In this work, we have presented a novel technique for efficient global robust optimization of expensive simulation based problems involving constraints. The efficiency of the approach derives from the surrogate-based optimization strategy employed. Kriging was chosen as the surrogate due to the availability of an estimate of the error in the interpolator.

We extended the applicability of the Kriging-based constrained optimization framework to the non-deterministic case, where the problem was affected by uncertainties in its parameters. Adapted infill sampling criteria for expected improvement and probability of feasibility were developed that enabled fast convergence to the global robust optimum of constrained problems. The proposed technique provides a viable alternative to fixed Design of Experiments based approaches. The efficiency of the adaptive sampling scheme is particularly important for higher dimensional problems, for which typical space-filling techniques fail to obtain a reasonable solution using a limited number of simulations. In addition to its robustness against the error arising from parametric uncertainties, the method was also made robust against metamodel error using the strategy suggested by Stinstra and den Hertog (2008).

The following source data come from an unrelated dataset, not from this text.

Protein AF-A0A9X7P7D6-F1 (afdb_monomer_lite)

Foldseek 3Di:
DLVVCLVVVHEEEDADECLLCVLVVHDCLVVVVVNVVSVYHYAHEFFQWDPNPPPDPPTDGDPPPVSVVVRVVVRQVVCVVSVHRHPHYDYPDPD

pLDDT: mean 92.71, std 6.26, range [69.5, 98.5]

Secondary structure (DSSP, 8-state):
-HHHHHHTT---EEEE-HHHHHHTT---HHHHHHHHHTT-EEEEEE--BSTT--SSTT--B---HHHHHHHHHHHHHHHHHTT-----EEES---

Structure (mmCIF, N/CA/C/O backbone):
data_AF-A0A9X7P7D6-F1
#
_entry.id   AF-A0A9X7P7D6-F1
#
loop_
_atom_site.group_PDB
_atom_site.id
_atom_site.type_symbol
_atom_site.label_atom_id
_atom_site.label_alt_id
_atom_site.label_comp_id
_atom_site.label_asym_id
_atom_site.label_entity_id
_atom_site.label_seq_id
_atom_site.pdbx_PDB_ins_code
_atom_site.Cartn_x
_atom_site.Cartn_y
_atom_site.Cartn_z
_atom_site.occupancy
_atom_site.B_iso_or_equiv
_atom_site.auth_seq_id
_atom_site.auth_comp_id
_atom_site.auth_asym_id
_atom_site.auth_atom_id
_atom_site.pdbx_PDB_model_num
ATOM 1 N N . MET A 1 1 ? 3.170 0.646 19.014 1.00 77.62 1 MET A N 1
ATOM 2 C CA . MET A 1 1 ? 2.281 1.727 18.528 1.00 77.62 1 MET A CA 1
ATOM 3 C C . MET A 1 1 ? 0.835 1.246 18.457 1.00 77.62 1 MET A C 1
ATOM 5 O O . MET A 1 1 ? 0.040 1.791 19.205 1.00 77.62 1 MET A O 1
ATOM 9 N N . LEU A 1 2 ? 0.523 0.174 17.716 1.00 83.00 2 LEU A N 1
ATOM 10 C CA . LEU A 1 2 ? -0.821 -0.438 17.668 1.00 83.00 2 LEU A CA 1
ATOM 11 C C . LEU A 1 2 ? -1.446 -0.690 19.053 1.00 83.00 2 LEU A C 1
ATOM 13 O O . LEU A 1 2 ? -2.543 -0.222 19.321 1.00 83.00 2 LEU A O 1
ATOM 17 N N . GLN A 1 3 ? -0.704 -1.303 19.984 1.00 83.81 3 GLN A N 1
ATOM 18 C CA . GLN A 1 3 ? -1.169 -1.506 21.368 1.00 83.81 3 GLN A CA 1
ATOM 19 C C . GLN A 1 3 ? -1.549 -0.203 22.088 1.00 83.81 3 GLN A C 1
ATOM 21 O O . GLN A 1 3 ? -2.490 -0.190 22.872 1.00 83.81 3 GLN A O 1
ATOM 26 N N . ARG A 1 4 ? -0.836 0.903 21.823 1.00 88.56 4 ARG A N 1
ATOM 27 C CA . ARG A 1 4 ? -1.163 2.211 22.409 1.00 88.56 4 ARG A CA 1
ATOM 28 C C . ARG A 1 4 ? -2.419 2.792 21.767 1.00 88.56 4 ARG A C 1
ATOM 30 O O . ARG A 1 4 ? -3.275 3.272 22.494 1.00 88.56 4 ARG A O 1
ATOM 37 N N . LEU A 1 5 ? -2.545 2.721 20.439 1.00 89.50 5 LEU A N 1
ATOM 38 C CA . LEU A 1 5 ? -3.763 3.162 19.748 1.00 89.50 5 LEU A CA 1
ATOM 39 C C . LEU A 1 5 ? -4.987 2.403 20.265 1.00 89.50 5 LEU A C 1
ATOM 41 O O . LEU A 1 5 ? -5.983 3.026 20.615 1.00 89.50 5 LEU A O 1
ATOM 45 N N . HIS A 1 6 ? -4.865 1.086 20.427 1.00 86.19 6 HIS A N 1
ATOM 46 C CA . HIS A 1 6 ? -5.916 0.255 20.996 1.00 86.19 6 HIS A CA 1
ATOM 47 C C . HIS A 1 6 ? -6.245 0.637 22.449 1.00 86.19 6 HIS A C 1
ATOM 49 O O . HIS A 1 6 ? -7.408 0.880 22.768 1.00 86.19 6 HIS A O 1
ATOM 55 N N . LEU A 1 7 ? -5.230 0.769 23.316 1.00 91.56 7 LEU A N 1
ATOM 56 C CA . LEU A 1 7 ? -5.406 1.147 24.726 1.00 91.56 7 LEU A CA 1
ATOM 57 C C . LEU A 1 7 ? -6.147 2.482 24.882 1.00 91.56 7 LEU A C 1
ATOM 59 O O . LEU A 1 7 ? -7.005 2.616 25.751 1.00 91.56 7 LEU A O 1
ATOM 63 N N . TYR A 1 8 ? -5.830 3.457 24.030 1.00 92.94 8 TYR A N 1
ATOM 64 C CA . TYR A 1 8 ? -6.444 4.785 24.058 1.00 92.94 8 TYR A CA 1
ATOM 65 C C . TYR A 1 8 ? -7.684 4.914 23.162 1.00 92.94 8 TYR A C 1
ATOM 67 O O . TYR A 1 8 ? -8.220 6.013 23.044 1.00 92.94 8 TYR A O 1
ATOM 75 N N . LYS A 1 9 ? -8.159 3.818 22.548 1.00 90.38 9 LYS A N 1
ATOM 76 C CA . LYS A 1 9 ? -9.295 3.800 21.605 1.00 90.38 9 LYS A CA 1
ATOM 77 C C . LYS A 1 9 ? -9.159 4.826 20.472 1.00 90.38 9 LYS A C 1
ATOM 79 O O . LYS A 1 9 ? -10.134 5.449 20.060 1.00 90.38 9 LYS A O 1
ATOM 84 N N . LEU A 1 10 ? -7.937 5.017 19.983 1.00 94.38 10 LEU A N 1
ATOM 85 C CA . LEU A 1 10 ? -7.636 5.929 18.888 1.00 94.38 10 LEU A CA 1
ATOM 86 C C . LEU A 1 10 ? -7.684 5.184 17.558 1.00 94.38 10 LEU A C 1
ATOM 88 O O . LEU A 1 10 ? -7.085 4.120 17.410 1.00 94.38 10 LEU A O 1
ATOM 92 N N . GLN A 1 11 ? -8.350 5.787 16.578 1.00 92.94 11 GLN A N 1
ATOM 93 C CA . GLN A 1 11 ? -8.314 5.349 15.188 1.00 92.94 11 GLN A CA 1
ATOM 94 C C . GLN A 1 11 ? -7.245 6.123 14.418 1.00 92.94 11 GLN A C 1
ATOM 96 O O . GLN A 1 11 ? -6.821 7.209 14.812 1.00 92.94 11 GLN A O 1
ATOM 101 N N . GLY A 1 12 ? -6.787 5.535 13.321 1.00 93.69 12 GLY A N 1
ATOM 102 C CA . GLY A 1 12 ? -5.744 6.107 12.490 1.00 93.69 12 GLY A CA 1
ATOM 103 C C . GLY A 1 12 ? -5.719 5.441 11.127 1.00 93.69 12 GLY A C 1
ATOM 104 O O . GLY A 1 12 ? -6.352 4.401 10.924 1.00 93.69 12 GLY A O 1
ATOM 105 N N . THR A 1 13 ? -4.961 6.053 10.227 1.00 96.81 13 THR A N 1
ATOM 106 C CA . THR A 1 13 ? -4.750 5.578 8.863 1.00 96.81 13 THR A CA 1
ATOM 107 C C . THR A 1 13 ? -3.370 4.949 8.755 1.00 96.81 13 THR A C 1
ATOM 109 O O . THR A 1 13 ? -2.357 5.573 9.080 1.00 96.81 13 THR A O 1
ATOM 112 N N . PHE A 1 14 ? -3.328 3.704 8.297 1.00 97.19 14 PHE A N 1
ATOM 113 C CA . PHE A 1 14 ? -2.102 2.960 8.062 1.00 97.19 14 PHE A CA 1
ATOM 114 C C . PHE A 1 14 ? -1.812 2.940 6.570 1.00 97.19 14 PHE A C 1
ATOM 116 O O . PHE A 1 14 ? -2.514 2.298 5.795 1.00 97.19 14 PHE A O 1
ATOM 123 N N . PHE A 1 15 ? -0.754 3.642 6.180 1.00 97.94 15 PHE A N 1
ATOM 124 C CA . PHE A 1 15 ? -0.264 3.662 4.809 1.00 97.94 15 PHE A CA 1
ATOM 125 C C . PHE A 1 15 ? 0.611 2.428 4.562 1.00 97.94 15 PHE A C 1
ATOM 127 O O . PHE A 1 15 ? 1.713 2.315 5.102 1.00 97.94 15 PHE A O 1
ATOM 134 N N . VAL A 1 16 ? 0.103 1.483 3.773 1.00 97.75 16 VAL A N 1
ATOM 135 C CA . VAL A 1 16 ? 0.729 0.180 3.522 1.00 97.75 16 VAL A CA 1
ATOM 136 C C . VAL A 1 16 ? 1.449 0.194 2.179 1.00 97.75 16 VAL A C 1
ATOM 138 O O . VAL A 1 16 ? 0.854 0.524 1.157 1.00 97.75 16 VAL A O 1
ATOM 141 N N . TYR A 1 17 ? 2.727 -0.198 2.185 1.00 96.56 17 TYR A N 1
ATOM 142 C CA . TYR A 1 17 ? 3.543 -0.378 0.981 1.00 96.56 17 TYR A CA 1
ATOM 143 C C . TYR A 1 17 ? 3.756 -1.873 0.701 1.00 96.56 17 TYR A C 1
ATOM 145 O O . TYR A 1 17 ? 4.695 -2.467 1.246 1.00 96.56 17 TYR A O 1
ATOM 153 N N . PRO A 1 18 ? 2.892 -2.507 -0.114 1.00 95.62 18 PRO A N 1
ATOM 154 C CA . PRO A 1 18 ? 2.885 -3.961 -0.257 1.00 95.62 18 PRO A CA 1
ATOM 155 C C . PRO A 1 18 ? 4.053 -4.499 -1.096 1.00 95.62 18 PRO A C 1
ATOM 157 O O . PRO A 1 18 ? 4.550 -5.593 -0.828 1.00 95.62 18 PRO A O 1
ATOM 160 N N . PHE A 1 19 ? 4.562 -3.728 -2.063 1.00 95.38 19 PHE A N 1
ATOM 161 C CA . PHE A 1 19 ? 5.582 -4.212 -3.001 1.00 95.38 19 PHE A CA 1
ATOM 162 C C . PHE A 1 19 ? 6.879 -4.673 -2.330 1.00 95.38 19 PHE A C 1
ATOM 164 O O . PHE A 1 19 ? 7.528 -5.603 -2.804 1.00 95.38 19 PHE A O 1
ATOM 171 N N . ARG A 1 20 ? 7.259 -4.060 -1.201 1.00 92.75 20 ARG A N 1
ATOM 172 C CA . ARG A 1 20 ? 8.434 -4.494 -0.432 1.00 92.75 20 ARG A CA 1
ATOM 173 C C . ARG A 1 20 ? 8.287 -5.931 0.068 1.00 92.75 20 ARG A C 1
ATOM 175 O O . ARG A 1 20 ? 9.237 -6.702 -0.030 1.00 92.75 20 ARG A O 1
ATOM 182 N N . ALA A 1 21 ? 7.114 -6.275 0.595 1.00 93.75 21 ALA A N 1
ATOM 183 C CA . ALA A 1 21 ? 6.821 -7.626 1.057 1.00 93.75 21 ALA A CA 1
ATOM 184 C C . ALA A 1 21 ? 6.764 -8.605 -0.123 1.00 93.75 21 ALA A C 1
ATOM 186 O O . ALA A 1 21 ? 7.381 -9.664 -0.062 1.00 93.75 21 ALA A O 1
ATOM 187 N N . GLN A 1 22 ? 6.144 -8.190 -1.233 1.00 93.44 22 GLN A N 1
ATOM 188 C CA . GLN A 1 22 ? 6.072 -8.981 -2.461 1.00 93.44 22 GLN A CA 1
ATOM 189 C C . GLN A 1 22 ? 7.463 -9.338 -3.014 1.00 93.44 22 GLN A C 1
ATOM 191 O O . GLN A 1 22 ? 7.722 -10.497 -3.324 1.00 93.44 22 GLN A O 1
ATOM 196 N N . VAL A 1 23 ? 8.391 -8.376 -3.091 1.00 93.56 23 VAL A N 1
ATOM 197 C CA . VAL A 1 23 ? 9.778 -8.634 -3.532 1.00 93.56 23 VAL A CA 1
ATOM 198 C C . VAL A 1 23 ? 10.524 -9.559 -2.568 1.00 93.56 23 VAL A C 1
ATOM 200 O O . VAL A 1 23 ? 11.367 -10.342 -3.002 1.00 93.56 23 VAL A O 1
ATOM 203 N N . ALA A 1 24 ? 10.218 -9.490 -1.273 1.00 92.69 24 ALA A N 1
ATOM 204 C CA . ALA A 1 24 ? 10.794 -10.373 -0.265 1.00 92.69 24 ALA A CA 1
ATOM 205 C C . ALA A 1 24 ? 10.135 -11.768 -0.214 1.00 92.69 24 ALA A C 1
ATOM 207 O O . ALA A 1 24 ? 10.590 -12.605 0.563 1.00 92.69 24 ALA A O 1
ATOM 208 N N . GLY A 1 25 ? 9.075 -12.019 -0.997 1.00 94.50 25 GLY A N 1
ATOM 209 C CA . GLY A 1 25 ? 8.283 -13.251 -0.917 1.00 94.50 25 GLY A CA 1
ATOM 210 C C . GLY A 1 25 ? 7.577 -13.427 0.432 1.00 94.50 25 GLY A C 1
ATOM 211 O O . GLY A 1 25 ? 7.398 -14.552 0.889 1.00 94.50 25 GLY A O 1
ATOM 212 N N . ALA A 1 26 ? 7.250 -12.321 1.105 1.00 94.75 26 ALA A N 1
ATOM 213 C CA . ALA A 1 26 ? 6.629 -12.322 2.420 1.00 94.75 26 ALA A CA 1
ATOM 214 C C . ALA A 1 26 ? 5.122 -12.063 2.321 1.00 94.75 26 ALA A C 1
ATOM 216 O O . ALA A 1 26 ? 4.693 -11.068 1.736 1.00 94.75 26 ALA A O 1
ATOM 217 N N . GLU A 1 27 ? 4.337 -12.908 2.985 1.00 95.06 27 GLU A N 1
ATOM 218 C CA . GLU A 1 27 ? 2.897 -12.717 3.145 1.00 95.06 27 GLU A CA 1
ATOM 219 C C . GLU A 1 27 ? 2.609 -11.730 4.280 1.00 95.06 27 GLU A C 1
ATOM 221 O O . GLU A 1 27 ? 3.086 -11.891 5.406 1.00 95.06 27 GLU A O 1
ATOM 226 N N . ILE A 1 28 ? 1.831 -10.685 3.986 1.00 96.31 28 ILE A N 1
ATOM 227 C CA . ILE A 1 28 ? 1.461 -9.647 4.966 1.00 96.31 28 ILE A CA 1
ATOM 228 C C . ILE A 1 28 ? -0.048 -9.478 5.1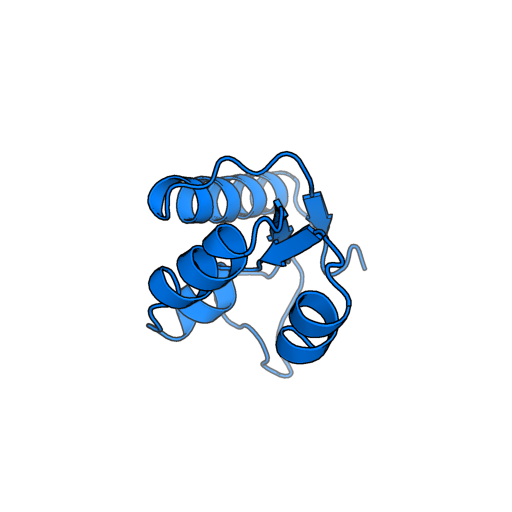39 1.00 96.31 28 ILE A C 1
ATOM 230 O O . ILE A 1 28 ? -0.465 -8.717 6.009 1.00 96.31 28 ILE A O 1
ATOM 234 N N . SER A 1 29 ? -0.858 -10.181 4.346 1.00 96.38 29 SER A N 1
ATOM 235 C CA . SER A 1 29 ? -2.314 -10.018 4.281 1.00 96.38 29 SER A CA 1
ATOM 236 C C . SER A 1 29 ? -2.978 -10.162 5.651 1.00 96.38 29 SER A C 1
ATOM 238 O O . SER A 1 29 ? -3.728 -9.279 6.056 1.00 96.38 29 SER A O 1
ATOM 240 N N . GLU A 1 30 ? -2.622 -11.203 6.412 1.00 95.81 30 GLU A N 1
ATOM 241 C CA . GLU A 1 30 ? -3.143 -11.441 7.767 1.00 95.81 30 GLU A CA 1
ATOM 242 C C . GLU A 1 30 ? -2.843 -10.263 8.704 1.00 95.81 30 GLU A C 1
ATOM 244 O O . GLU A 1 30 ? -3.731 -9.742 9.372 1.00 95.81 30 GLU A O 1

It is pertinent to point out here that the applicability of the method described in this work is not limited to Kriging. Instead, any interpolation strategy that also provides an error estimate in the interpolation can replace the Kriging framework employed in the proposed technique.

Several benchmark problems were used to analyze the numerical performance of the algorithm. Due to the random nature of the initial sampling, the algorithm was run 100 times on each test problem and the statistical results were investigated. It was shown that the algorithm exhibited efficient reliable convergence to the global robust optimum for all test problems. In addition, the algorithm was also applied on an engineering problem where the bandwidth of an optical filter was optimized. It was shown that while the deterministic optimum of the problem gives an infeasible solution in the worst-case, the robust optimum always remains feasible even when considering the uncertainties.

While the method was applied on cheap models developed via Kriging, the approach can equally easily be applied using any other interpolation method that provides an error estimate in the interpolation. The proposed technique is therefore widely applicable and presents a novel opportunity to efficiently investigate robust optimization of different expensive computer simulation based problems affected by uncertainties.